**Task prompt**
Below are some records; quote exactly the lines from the one that contains "ATOM 57 C C" through the one that contains "ATOM 72 N N", inclusive, and no others.

Data section START

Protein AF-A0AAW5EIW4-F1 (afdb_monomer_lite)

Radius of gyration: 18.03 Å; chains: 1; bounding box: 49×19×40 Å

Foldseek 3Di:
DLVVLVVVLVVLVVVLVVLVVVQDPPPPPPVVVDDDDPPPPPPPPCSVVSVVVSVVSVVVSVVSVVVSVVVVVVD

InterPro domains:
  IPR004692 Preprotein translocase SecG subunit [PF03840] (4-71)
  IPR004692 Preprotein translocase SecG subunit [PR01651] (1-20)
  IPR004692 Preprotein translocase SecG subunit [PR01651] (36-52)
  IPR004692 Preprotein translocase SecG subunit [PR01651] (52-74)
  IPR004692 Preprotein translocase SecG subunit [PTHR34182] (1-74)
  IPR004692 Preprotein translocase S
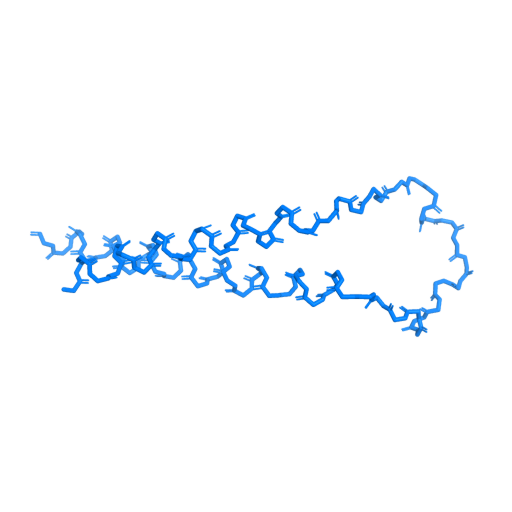ecG subunit [TIGR00810] (3-71)

pLDDT: mean 79.86, std 15.64, range [53.22, 96.5]

Sequence (75 aa):
MITLLTILQFVIVVIICIAVLLQKSSSIGLGAYSGSNESLFGAKGPAGFLAKFTFIMGILLIANTIGLGYLYNST

Organism: Campylobacter jejuni (NCBI:txid197)

Secondary structure (DSSP, 8-state):
-HHHHHHHHHHHHHHHHHHHHHS------GGGGS-TT--TTS---HHHHHHHHHHHHHHHHHHHHHHHHHHHHT-

Structure (mmCIF, N/CA/C/O backbone):
data_AF-A0AAW5EIW4-F1
#
_entry.id   AF-A0AAW5EIW4-F1
#
loop_
_atom_site.group_PDB
_atom_site.id
_atom_site.type_symbol
_atom_site.label_atom_id
_atom_site.label_alt_id
_atom_site.label_comp_id
_atom_site.label_asym_id
_atom_site.label_entity_id
_atom_site.label_seq_id
_atom_site.pdbx_PDB_ins_code
_atom_site.Cartn_x
_atom_site.Cartn_y
_atom_site.Cartn_z
_atom_site.occupancy
_atom_site.B_iso_or_equiv
_atom_site.auth_seq_id
_atom_site.auth_comp_id
_atom_site.auth_asym_id
_atom_site.auth_atom_id
_atom_site.pdbx_PDB_model_num
ATOM 1 N N . MET A 1 1 ? -18.484 3.263 7.009 1.00 79.06 1 MET A N 1
ATOM 2 C CA . MET A 1 1 ? -17.122 3.808 6.799 1.00 79.06 1 MET A CA 1
ATOM 3 C C . MET A 1 1 ? -16.074 2.707 6.815 1.00 79.06 1 MET A C 1
ATOM 5 O O . MET A 1 1 ? -15.419 2.525 5.802 1.00 79.06 1 MET A O 1
ATOM 9 N N . ILE A 1 2 ? -15.995 1.904 7.880 1.00 88.06 2 ILE A N 1
ATOM 10 C CA . ILE A 1 2 ? -15.053 0.774 7.987 1.00 88.06 2 ILE A CA 1
ATOM 11 C C . ILE A 1 2 ? -15.154 -0.198 6.797 1.00 88.06 2 ILE A C 1
ATOM 13 O O . ILE A 1 2 ? -14.167 -0.410 6.106 1.00 88.06 2 ILE A O 1
ATOM 17 N N . THR A 1 3 ? -16.351 -0.697 6.464 1.00 89.75 3 THR A N 1
ATOM 18 C CA . THR A 1 3 ? -16.553 -1.623 5.329 1.00 89.75 3 THR A CA 1
ATOM 19 C C . THR A 1 3 ? -16.054 -1.059 3.995 1.00 89.75 3 THR A C 1
ATOM 21 O O . THR A 1 3 ? -15.493 -1.793 3.190 1.00 89.75 3 THR A O 1
ATOM 24 N N . LEU A 1 4 ? -16.218 0.249 3.771 1.00 90.75 4 LEU A N 1
ATOM 25 C CA . LEU A 1 4 ? -15.776 0.915 2.545 1.00 90.75 4 LEU A CA 1
ATOM 26 C C . LEU A 1 4 ? -14.245 0.967 2.465 1.00 90.75 4 LEU A C 1
ATOM 28 O O . LEU A 1 4 ? -13.685 0.593 1.438 1.00 90.75 4 LEU A O 1
ATOM 32 N N . LEU A 1 5 ? -13.569 1.363 3.550 1.00 90.38 5 LEU A N 1
ATOM 33 C CA . LEU A 1 5 ? -12.103 1.370 3.605 1.00 90.38 5 LEU A CA 1
ATOM 34 C C . LEU A 1 5 ? -11.521 -0.052 3.519 1.00 90.38 5 LEU A C 1
ATOM 36 O O . LEU A 1 5 ? -10.462 -0.237 2.923 1.00 90.38 5 LEU A O 1
ATOM 40 N N . THR A 1 6 ? -12.209 -1.064 4.054 1.00 92.50 6 THR A N 1
ATOM 41 C CA . THR A 1 6 ? -11.795 -2.473 3.946 1.00 92.50 6 THR A CA 1
ATOM 42 C C . THR A 1 6 ? -11.909 -2.999 2.514 1.00 92.50 6 THR A C 1
ATOM 44 O O . THR A 1 6 ? -11.005 -3.685 2.038 1.00 92.50 6 THR A O 1
ATOM 47 N N . ILE A 1 7 ? -12.979 -2.655 1.790 1.00 94.69 7 ILE A N 1
ATOM 48 C CA . ILE A 1 7 ? -13.105 -3.000 0.364 1.00 94.69 7 ILE A CA 1
ATOM 49 C C . ILE A 1 7 ? -12.006 -2.297 -0.442 1.00 94.69 7 ILE A C 1
ATOM 51 O O . ILE A 1 7 ? -11.329 -2.936 -1.249 1.00 94.69 7 ILE A O 1
ATOM 55 N N . LEU A 1 8 ? -11.778 -1.005 -0.182 1.00 93.19 8 LEU A N 1
ATOM 56 C CA . LEU A 1 8 ? -10.714 -0.230 -0.820 1.00 93.19 8 LEU A CA 1
ATOM 57 C C . LEU A 1 8 ? -9.333 -0.864 -0.579 1.00 93.19 8 LEU A C 1
ATOM 59 O O . LEU A 1 8 ? -8.558 -1.008 -1.522 1.00 93.19 8 LEU A O 1
ATOM 63 N N . GLN A 1 9 ? -9.053 -1.306 0.654 1.00 94.19 9 GLN A N 1
ATOM 64 C CA . GLN A 1 9 ? -7.815 -2.002 1.020 1.00 94.19 9 GLN A CA 1
ATOM 65 C C . GLN A 1 9 ? -7.578 -3.218 0.122 1.00 94.19 9 GLN A C 1
ATOM 67 O O . GLN A 1 9 ? -6.501 -3.362 -0.453 1.00 94.19 9 GLN A O 1
ATOM 72 N N . PHE A 1 10 ? -8.588 -4.080 -0.024 1.00 95.94 10 PHE A N 1
ATOM 73 C CA . PHE A 1 10 ? -8.485 -5.284 -0.848 1.00 95.94 10 PHE A CA 1
ATOM 74 C C . PHE A 1 10 ? -8.182 -4.952 -2.310 1.00 95.94 10 PHE A C 1
ATOM 76 O O . PHE A 1 10 ? -7.299 -5.563 -2.911 1.00 95.94 10 PHE A O 1
ATOM 83 N N . VAL A 1 11 ? -8.866 -3.951 -2.867 1.00 95.75 11 VAL A N 1
ATOM 84 C CA . VAL A 1 11 ? -8.641 -3.505 -4.248 1.00 95.75 11 VAL A CA 1
ATOM 85 C C . VAL A 1 11 ? -7.210 -2.
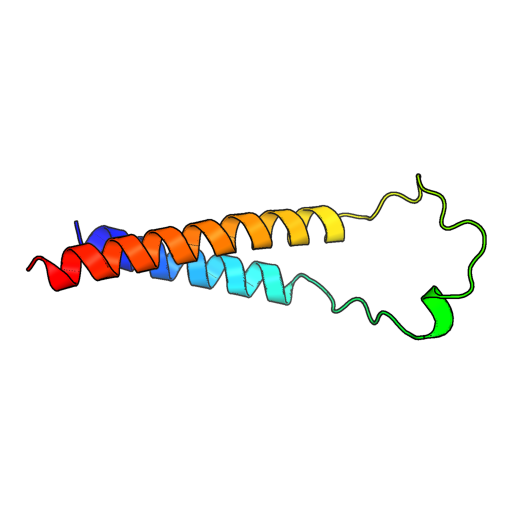992 -4.436 1.00 95.75 11 VAL A C 1
ATOM 87 O O . VAL A 1 11 ? -6.537 -3.392 -5.386 1.00 95.75 11 VAL A O 1
ATOM 90 N N . ILE A 1 12 ? -6.712 -2.162 -3.514 1.00 94.94 12 ILE A N 1
ATOM 91 C CA . ILE A 1 12 ? -5.346 -1.619 -3.573 1.00 94.94 12 ILE A CA 1
ATOM 92 C C . ILE A 1 12 ? -4.308 -2.746 -3.514 1.00 94.94 12 ILE A C 1
ATOM 94 O O . ILE A 1 12 ? -3.369 -2.753 -4.310 1.00 94.94 12 ILE A O 1
ATOM 98 N N . VAL A 1 13 ? -4.485 -3.724 -2.620 1.00 95.94 13 VAL A N 1
ATOM 99 C CA . VAL A 1 13 ? -3.569 -4.870 -2.490 1.00 95.94 13 VAL A CA 1
ATOM 100 C C . VAL A 1 13 ? -3.504 -5.683 -3.782 1.00 95.94 13 VAL A C 1
ATOM 102 O O . VAL A 1 13 ? -2.409 -6.027 -4.230 1.00 95.94 13 VAL A O 1
ATOM 105 N N . VAL A 1 14 ? -4.651 -5.957 -4.411 1.00 96.50 14 VAL A N 1
ATOM 106 C CA . VAL A 1 14 ? -4.704 -6.699 -5.681 1.00 96.50 14 VAL A CA 1
ATOM 107 C C . VAL A 1 14 ? -3.964 -5.942 -6.786 1.00 96.50 14 VAL A C 1
ATOM 109 O O . VAL A 1 14 ? -3.147 -6.5
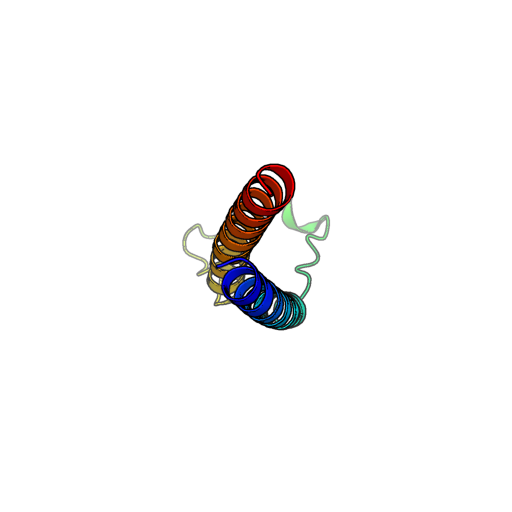36 -7.494 1.00 96.50 14 VAL A O 1
ATOM 112 N N . ILE A 1 15 ? -4.181 -4.628 -6.899 1.00 94.19 15 ILE A N 1
ATOM 113 C CA . ILE A 1 15 ? -3.495 -3.780 -7.887 1.00 94.19 15 ILE A CA 1
ATOM 114 C C . ILE A 1 15 ? -1.980 -3.788 -7.658 1.00 94.19 15 ILE A C 1
ATOM 116 O O . ILE A 1 15 ? -1.220 -3.945 -8.615 1.00 94.19 15 ILE A O 1
ATOM 120 N N . ILE A 1 16 ? -1.530 -3.654 -6.407 1.00 94.00 16 ILE A N 1
ATOM 121 C CA . ILE A 1 16 ? -0.101 -3.677 -6.063 1.00 94.00 16 ILE A CA 1
ATOM 122 C C . ILE A 1 16 ? 0.512 -5.039 -6.390 1.00 94.00 16 ILE A C 1
ATOM 124 O O . ILE A 1 16 ? 1.586 -5.079 -6.985 1.00 94.00 16 ILE A O 1
ATOM 128 N N . CYS A 1 17 ? -0.162 -6.147 -6.067 1.00 94.06 17 CYS A N 1
ATOM 129 C CA . CYS A 1 17 ? 0.313 -7.487 -6.422 1.00 94.06 17 CYS A CA 1
ATOM 130 C C . CYS A 1 17 ? 0.540 -7.618 -7.930 1.00 94.06 17 CYS A C 1
ATOM 132 O O . CYS A 1 17 ? 1.622 -8.021 -8.352 1.00 94.06 17 CYS A O 1
ATOM 134 N N . ILE A 1 18 ? -0.439 -7.221 -8.746 1.00 93.06 18 ILE A N 1
ATOM 135 C CA . ILE A 1 18 ? -0.306 -7.256 -10.207 1.00 93.06 18 ILE A CA 1
ATOM 136 C C . ILE A 1 18 ? 0.
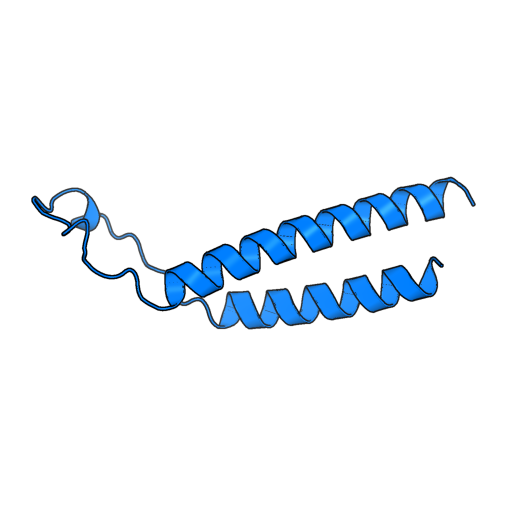857 -6.360 -10.656 1.00 93.06 18 ILE A C 1
ATOM 138 O O . ILE A 1 18 ? 1.707 -6.797 -11.429 1.00 93.06 18 ILE A O 1
ATOM 142 N N . ALA A 1 19 ? 0.943 -5.130 -10.145 1.00 90.25 19 ALA A N 1
ATOM 143 C CA . ALA A 1 19 ? 2.000 -4.190 -10.511 1.00 90.25 19 ALA A CA 1
ATOM 144 C C . ALA A 1 19 ? 3.405 -4.707 -10.159 1.00 90.25 19 ALA A C 1
ATOM 146 O O . ALA A 1 19 ? 4.341 -4.502 -10.934 1.00 90.25 19 ALA A O 1
ATOM 147 N N . VAL A 1 20 ? 3.567 -5.380 -9.017 1.00 90.38 20 VAL A N 1
ATOM 148 C CA . VAL A 1 20 ? 4.841 -5.976 -8.584 1.00 90.38 20 VAL A CA 1
ATOM 149 C C . VAL A 1 20 ? 5.197 -7.190 -9.435 1.00 90.38 20 VAL A C 1
ATOM 151 O O . VAL A 1 20 ? 6.339 -7.299 -9.869 1.00 90.38 20 VAL A O 1
ATOM 154 N N . LEU A 1 21 ? 4.235 -8.060 -9.752 1.00 89.69 21 LEU A N 1
ATOM 155 C CA . LEU A 1 21 ? 4.477 -9.206 -10.638 1.00 89.69 21 LEU A CA 1
ATOM 156 C C . LEU A 1 21 ? 4.871 -8.773 -12.060 1.00 89.69 21 LEU A C 1
ATOM 158 O O . LEU A 1 21 ? 5.640 -9.466 -12.726 1.00 89.69 21 LEU A O 1
ATOM 162 N N . LEU A 1 22 ? 4.385 -7.615 -12.519 1.00 88.31 22 LEU A N 1
ATOM 163 C CA . LEU A 1 22 ? 4.772 -7.022 -13.802 1.00 88.31 22 LEU A CA 1
ATOM 164 C C . LEU A 1 22 ? 6.166 -6.369 -13.778 1.00 88.31 22 LEU A C 1
ATOM 166 O O . LEU A 1 22 ? 6.783 -6.197 -14.833 1.00 88.31 22 LEU A O 1
ATOM 170 N N . GLN A 1 23 ? 6.690 -6.011 -12.604 1.00 85.50 23 GLN A N 1
ATOM 171 C CA . GLN A 1 23 ? 8.050 -5.497 -12.460 1.00 85.50 23 GLN A CA 1
ATOM 172 C C . GLN A 1 23 ? 9.040 -6.664 -12.463 1.00 85.50 23 GLN A C 1
ATOM 174 O O . GLN A 1 23 ? 9.276 -7.298 -11.438 1.00 85.50 23 GLN A O 1
ATOM 179 N N . LYS A 1 24 ? 9.667 -6.949 -13.616 1.00 70.81 24 LYS A N 1
ATOM 180 C CA . LYS A 1 24 ? 10.805 -7.885 -13.655 1.00 70.81 24 LYS A CA 1
ATOM 181 C C . LYS A 1 24 ? 11.860 -7.437 -12.642 1.00 70.81 24 LYS A C 1
ATOM 183 O O . LYS A 1 24 ? 12.230 -6.262 -12.626 1.00 70.81 24 LYS A O 1
ATOM 188 N N . SER A 1 25 ? 12.385 -8.371 -11.847 1.00 63.84 25 SER A N 1
ATOM 189 C CA . SER A 1 25 ? 13.534 -8.115 -10.982 1.00 63.84 25 SER A CA 1
ATOM 190 C C . SER A 1 25 ? 14.705 -7.673 -11.856 1.00 63.84 25 SER A C 1
ATOM 192 O O . SER A 1 25 ? 15.301 -8.482 -12.570 1.00 63.84 25 SER A O 1
ATOM 194 N N . SER A 1 26 ? 15.023 -6.383 -11.839 1.00 57.25 26 SER A N 1
ATOM 195 C CA . SER A 1 26 ? 16.285 -5.907 -12.385 1.00 57.25 26 SER A CA 1
ATOM 196 C C . SER A 1 26 ? 17.377 -6.517 -11.514 1.00 57.25 26 SER A C 1
ATOM 198 O O . SER A 1 26 ? 17.591 -6.061 -10.392 1.00 57.25 26 SER A O 1
ATOM 200 N N . SER A 1 27 ? 18.018 -7.591 -11.983 1.00 53.97 27 SER A N 1
ATOM 201 C CA . SER A 1 27 ? 19.230 -8.107 -11.355 1.00 53.97 27 SER A CA 1
ATOM 202 C C . SER A 1 27 ? 20.282 -7.016 -11.500 1.00 53.97 27 SER A C 1
ATOM 204 O O . SER A 1 27 ? 20.874 -6.837 -12.562 1.00 53.97 27 SER A O 1
ATOM 206 N N . ILE A 1 28 ? 20.454 -6.218 -10.448 1.00 62.16 28 ILE A N 1
ATOM 207 C CA . ILE A 1 28 ? 21.601 -5.327 -10.296 1.00 62.16 28 ILE A CA 1
ATOM 208 C C . ILE A 1 28 ? 22.788 -6.255 -10.021 1.00 62.16 28 ILE A C 1
ATOM 210 O O . ILE A 1 28 ? 23.168 -6.511 -8.883 1.00 62.16 28 ILE A O 1
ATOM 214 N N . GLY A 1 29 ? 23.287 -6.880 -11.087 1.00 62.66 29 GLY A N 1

Data section END

**Response to this task**
ATOM 57 C C . LEU A 1 8 ? -9.333 -0.864 -0.579 1.00 93.19 8 LEU A C 1
ATOM 59 O O . LEU A 1 8 ? -8.558 -1.008 -1.522 1.00 93.19 8 LEU A O 1
ATOM 63 N N . GLN A 1 9 ? -9.053 -1.306 0.654 1.00 94.19 9 GLN A N 1
ATOM 64 C CA . GLN A 1 9 ? -7.815 -2.002 1.020 1.00 94.19 9 GLN A CA 1
ATOM 65 C C . GLN A 1 9 ? -7.578 -3.218 0.122 1.00 94.19 9 GLN A C 1
ATOM 67 O O . GLN A 1 9 ? -6.501 -3.362 -0.453 1.00 94.19 9 GLN A O 1
ATOM 72 N N . PHE A 1 10 ? -8.588 -4.080 -0.024 1.00 95.94 10 PHE A N 1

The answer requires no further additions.